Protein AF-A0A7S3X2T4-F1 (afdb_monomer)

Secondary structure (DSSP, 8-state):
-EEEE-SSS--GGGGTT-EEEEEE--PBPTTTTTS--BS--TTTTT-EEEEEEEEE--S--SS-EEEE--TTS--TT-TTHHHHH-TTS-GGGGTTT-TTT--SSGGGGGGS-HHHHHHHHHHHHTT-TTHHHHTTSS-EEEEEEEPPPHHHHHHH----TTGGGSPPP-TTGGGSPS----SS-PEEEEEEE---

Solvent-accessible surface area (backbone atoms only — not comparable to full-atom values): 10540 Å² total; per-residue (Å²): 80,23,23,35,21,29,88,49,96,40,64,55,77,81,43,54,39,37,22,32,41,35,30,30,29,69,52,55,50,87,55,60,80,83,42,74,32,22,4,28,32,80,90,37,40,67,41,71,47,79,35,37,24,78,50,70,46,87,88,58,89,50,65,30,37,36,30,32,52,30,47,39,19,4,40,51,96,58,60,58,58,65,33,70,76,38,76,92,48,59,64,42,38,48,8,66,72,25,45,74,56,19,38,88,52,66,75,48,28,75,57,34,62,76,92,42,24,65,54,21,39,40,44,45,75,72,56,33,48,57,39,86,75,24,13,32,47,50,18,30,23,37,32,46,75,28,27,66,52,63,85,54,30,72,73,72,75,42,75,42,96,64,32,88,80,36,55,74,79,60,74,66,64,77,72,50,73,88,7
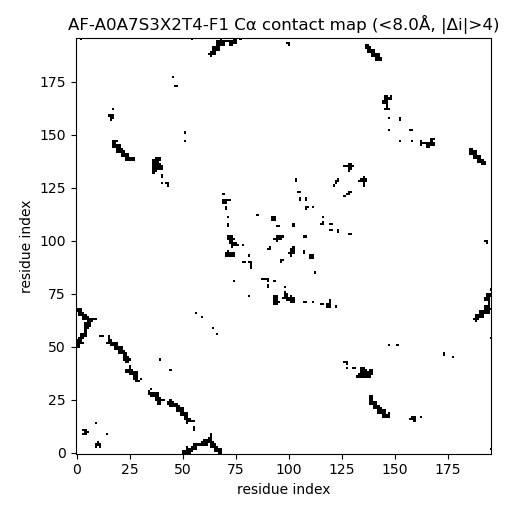9,82,82,70,98,59,90,54,54,67,30,38,34,39,61,29,30,120

Nearest PDB structures (foldseek):
  3eng-assembly1_A  TM=9.174E-01  e=2.452E-11  Mycothermus thermophilus
  4eng-assembly1_A  TM=9.077E-01  e=1.219E-10  Mycothermus thermophilus
  6mvi-assembly1_A  TM=8.912E-01  e=1.072E-10  Neurospora crassa OR74A
  2eng-assembly1_A  TM=9.001E-01  e=1.394E-09  Mycothermus thermophilus
  1hd5-assembly1_A  TM=8.868E-01  e=3.649E-09  Mycothermus thermophilus

pLDDT: mean 82.45, std 16.9, range [38.78, 98.31]

Structure (mmCIF, N/CA/C/O backbone):
data_AF-A0A7S3X2T4-F1
#
_entry.id   AF-A0A7S3X2T4-F1
#
loop_
_atom_site.group_PDB
_atom_site.id
_atom_site.type_symbol
_atom_site.label_atom_id
_atom_site.label_alt_id
_atom_site.label_comp_id
_atom_site.label_asym_id
_atom_site.label_entity_id
_atom_site.label_seq_id
_atom_site.pdbx_PDB_ins_code
_atom_site.Cartn_x
_atom_site.Cartn_y
_atom_site.Cartn_z
_atom_site.occupancy
_atom_site.B_iso_or_equiv
_atom_site.auth_seq_id
_atom_site.auth_comp_id
_atom_site.auth_asym_id
_atom_site.auth_atom_id
_atom_site.pdbx_PDB_model_num
ATOM 1 N N . ALA A 1 1 ? 2.163 -3.208 5.553 1.00 72.62 1 ALA A N 1
ATOM 2 C CA . ALA A 1 1 ? 2.657 -2.024 6.277 1.00 72.62 1 ALA A CA 1
ATOM 3 C C . ALA A 1 1 ? 2.240 -0.768 5.519 1.00 72.62 1 ALA A C 1
ATOM 5 O O . ALA A 1 1 ? 1.927 -0.875 4.334 1.00 72.62 1 ALA A O 1
ATOM 6 N N . ALA A 1 2 ? 2.188 0.379 6.190 1.00 76.19 2 ALA A N 1
ATOM 7 C CA . ALA A 1 2 ? 1.868 1.662 5.573 1.00 76.19 2 ALA A CA 1
ATOM 8 C C . ALA A 1 2 ? 2.788 2.776 6.092 1.00 76.19 2 ALA A C 1
ATOM 10 O O . ALA A 1 2 ? 3.318 2.675 7.201 1.00 76.19 2 ALA A O 1
ATOM 11 N N . ALA A 1 3 ? 2.967 3.824 5.294 1.00 73.56 3 ALA A N 1
ATOM 12 C CA . ALA A 1 3 ? 3.374 5.137 5.774 1.00 73.56 3 ALA A CA 1
ATOM 13 C C . ALA A 1 3 ? 2.145 6.045 5.898 1.00 73.56 3 ALA A C 1
ATOM 15 O O . ALA A 1 3 ? 1.184 5.877 5.152 1.00 73.56 3 ALA A O 1
ATOM 16 N N . VAL A 1 4 ? 2.148 6.976 6.850 1.00 69.69 4 VAL A N 1
ATOM 17 C CA . VAL A 1 4 ? 1.019 7.897 7.066 1.00 69.69 4 VAL A CA 1
ATOM 18 C C . VAL A 1 4 ? 1.446 9.355 6.968 1.00 69.69 4 VAL A C 1
ATOM 20 O O . VAL A 1 4 ? 2.589 9.688 7.285 1.00 69.69 4 VAL A O 1
ATOM 23 N N . SER A 1 5 ? 0.519 10.213 6.539 1.00 65.75 5 SER A N 1
ATOM 24 C CA . SER A 1 5 ? 0.652 11.675 6.567 1.00 65.75 5 SER A CA 1
ATOM 25 C C . SER A 1 5 ? -0.715 12.351 6.773 1.00 65.75 5 SER A C 1
ATOM 27 O O . SER A 1 5 ? -1.760 11.752 6.505 1.00 65.75 5 SER A O 1
ATOM 29 N N . GLY A 1 6 ? -0.720 13.606 7.233 1.00 60.25 6 GLY A N 1
ATOM 30 C CA . GLY A 1 6 ? -1.930 14.426 7.372 1.00 60.25 6 GLY A CA 1
ATOM 31 C C . GLY A 1 6 ? -1.778 15.541 8.410 1.00 60.25 6 GLY A C 1
ATOM 32 O O . GLY A 1 6 ? -0.897 15.486 9.267 1.00 60.25 6 GLY A O 1
ATOM 33 N N . SER A 1 7 ? -2.630 16.567 8.340 1.00 54.84 7 SER A N 1
ATOM 34 C CA . SER A 1 7 ? -2.648 17.675 9.314 1.00 54.84 7 SER A CA 1
ATOM 35 C C . SER A 1 7 ? -3.481 17.378 10.566 1.00 54.84 7 SER A C 1
ATOM 37 O O . SER A 1 7 ? -3.423 18.135 11.537 1.00 54.84 7 SER A O 1
ATOM 39 N N . HIS A 1 8 ? -4.248 16.284 10.569 1.00 52.84 8 HIS A N 1
ATOM 40 C CA . HIS A 1 8 ? -5.143 15.909 11.659 1.00 52.84 8 HIS A CA 1
ATOM 41 C C . HIS A 1 8 ? -5.007 14.405 11.951 1.00 52.84 8 HIS A C 1
ATOM 43 O O . HIS A 1 8 ? -4.936 13.598 11.035 1.00 52.84 8 HIS A O 1
ATOM 49 N N . GLY A 1 9 ? -4.935 14.003 13.223 1.00 52.38 9 GLY A N 1
ATOM 50 C CA . GLY A 1 9 ? -5.098 12.609 13.684 1.00 52.38 9 GLY A CA 1
ATOM 51 C C . GLY A 1 9 ? -3.991 11.585 13.373 1.00 52.38 9 GLY A C 1
ATOM 52 O O . GLY A 1 9 ? -3.857 10.636 14.133 1.00 52.38 9 GLY A O 1
ATOM 53 N N . LEU A 1 10 ? -3.192 11.773 12.317 1.00 63.28 10 LEU A N 1
ATOM 54 C CA . LEU A 1 10 ? -2.016 10.955 11.984 1.00 63.28 10 LEU A CA 1
ATOM 55 C C . LEU A 1 10 ? -0.739 11.808 12.104 1.00 63.28 10 LEU A C 1
ATOM 57 O O . LEU A 1 10 ? -0.015 12.032 11.135 1.00 63.28 10 LEU A O 1
ATOM 61 N N . THR A 1 11 ? -0.489 12.347 13.302 1.00 60.81 11 THR A N 1
ATOM 62 C CA . THR A 1 11 ? 0.683 13.178 13.631 1.00 60.81 11 THR A CA 1
ATOM 63 C C . THR A 1 11 ? 1.985 12.373 13.696 1.00 60.81 11 THR A C 1
ATOM 65 O O . THR A 1 11 ? 2.464 12.040 14.772 1.00 60.81 11 THR A O 1
ATOM 68 N N . GLY A 1 12 ? 2.575 12.068 12.537 1.00 61.75 12 GLY A N 1
ATOM 69 C CA . GLY A 1 12 ? 3.960 11.586 12.429 1.00 61.75 12 GLY A CA 1
ATOM 70 C C . GLY A 1 12 ? 4.314 10.434 13.383 1.00 61.75 12 GLY A C 1
ATOM 71 O O . GLY A 1 12 ? 3.601 9.426 13.413 1.00 61.75 12 GLY A O 1
ATOM 72 N N . ASP A 1 13 ? 5.404 10.614 14.147 1.00 66.06 13 ASP A N 1
ATOM 73 C CA . ASP A 1 13 ? 6.029 9.621 15.045 1.00 66.06 13 ASP A CA 1
ATOM 74 C C . ASP A 1 13 ? 5.064 9.007 16.064 1.00 66.06 13 ASP A C 1
ATOM 76 O O . ASP A 1 13 ? 5.241 7.847 16.441 1.00 66.06 13 ASP A O 1
ATOM 80 N N . ASP A 1 14 ? 4.012 9.728 16.463 1.00 75.25 14 ASP A N 1
ATOM 81 C CA . ASP A 1 14 ? 3.037 9.237 17.443 1.00 75.25 14 ASP A CA 1
ATOM 82 C C . ASP A 1 14 ? 2.311 7.975 16.956 1.00 75.25 14 ASP A C 1
ATOM 84 O O . ASP A 1 14 ? 1.842 7.175 17.766 1.00 75.25 14 ASP A O 1
ATOM 88 N N . ASN A 1 15 ? 2.230 7.776 15.634 1.00 81.25 15 ASN A N 1
ATOM 89 C CA . ASN A 1 15 ? 1.522 6.651 15.019 1.00 81.25 15 ASN A CA 1
ATOM 90 C C . ASN A 1 15 ? 2.433 5.474 14.676 1.00 81.25 15 ASN A C 1
ATOM 92 O O . ASN A 1 15 ? 1.939 4.440 14.224 1.00 81.25 15 ASN A O 1
ATOM 96 N N . CYS A 1 16 ? 3.744 5.596 14.889 1.00 84.69 16 CYS A N 1
ATOM 97 C CA . CYS A 1 16 ? 4.690 4.525 14.604 1.00 84.69 16 CYS A CA 1
ATOM 98 C C . CYS A 1 16 ? 4.330 3.247 15.373 1.00 84.69 16 CYS A C 1
ATOM 100 O O . CYS A 1 16 ? 4.080 3.256 16.577 1.00 84.69 16 CYS A O 1
ATOM 102 N N . GLY A 1 17 ? 4.288 2.128 14.653 1.00 90.50 17 GLY A N 1
ATOM 103 C CA . GLY A 1 17 ? 3.922 0.821 15.189 1.00 90.50 17 GLY A CA 1
ATOM 104 C C . GLY A 1 17 ? 2.420 0.612 15.392 1.00 90.50 17 GLY A C 1
ATOM 105 O O . GLY A 1 17 ? 2.018 -0.526 15.625 1.00 90.50 17 GLY A O 1
ATOM 106 N N . GLN A 1 18 ? 1.574 1.644 15.287 1.00 93.19 18 GLN A N 1
ATOM 107 C CA . GLN A 1 18 ? 0.127 1.502 15.470 1.00 93.19 18 GLN A CA 1
ATOM 108 C C . GLN A 1 18 ? -0.531 0.767 14.302 1.00 93.19 18 GLN A C 1
ATOM 110 O O . GLN A 1 18 ? -0.085 0.874 13.154 1.00 93.19 18 GLN A O 1
ATOM 115 N N . CYS A 1 19 ? -1.623 0.054 14.591 1.00 94.25 19 CYS A N 1
ATOM 116 C CA . CYS A 1 19 ? -2.413 -0.634 13.580 1.00 94.25 19 CYS A CA 1
ATOM 117 C C . CYS A 1 19 ? -3.748 0.048 13.301 1.00 94.25 19 CYS A C 1
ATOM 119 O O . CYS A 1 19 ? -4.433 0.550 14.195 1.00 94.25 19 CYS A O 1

━━━━━━━━━━━━━━━━━━━━

**TASK OBJECTIVE**
Reproduce the material above exactly, first line through the line that contains "Neurospora crassa OR74A", minus the pictures.

**RESULT FOR THIS TASK**
Protein AF-A0A7S3X2T4-F1 (afdb_monomer)

Secondary structure (DSSP, 8-state):
-EEEE-SSS--GGGGTT-EEEEEE--PBPTTTTTS--BS--TTTTT-EEEEEEEEE--S--SS-EEEE--TTS--TT-TTHHHHH-TTS-GGGGTTT-TTT--SSGGGGGGS-HHHHHHHHHHHHTT-TTHHHHTTSS-EEEEEEEPPPHHHHHHH----TTGGGSPPP-TTGGGSPS----SS-PEEEEEEE---

Solvent-accessible surface area (backbone atoms only — not comparable to full-atom values): 10540 Å² total; per-residue (Å²): 80,23,23,35,21,29,88,49,96,40,64,55,77,81,43,54,39,37,22,32,41,35,30,30,29,69,52,55,50,87,55,60,80,83,42,74,32,22,4,28,32,80,90,37,40,67,41,71,47,79,35,37,24,78,50,70,46,87,88,58,89,50,65,30,37,36,30,32,52,30,47,39,19,4,40,51,96,58,60,58,58,65,33,70,76,38,76,92,48,59,64,42,38,48,8,66,72,25,45,74,56,19,38,88,52,66,75,48,28,75,57,34,62,76,92,42,24,65,54,21,39,40,44,45,75,72,56,33,48,57,39,86,75,24,13,32,47,50,18,30,23,37,32,46,75,28,27,66,52,63,85,54,30,72,73,72,75,42,75,42,96,64,32,88,80,36,55,74,79,60,74,66,64,77,72,50,73,88,7
9,82,82,70,98,59,90,54,54,67,30,38,34,39,61,29,30,120

Nearest PDB structures (foldseek):
  3eng-assembly1_A  TM=9.174E-01  e=2.452E-11  Mycothermus thermophilus
  4eng-assembly1_A  TM=9.077E-01  e=1.219E-10  Mycothermus thermophilus
  6mvi-assembly1_A  TM=8.912E-01  e=1.072E-10  Neurospora crassa OR74A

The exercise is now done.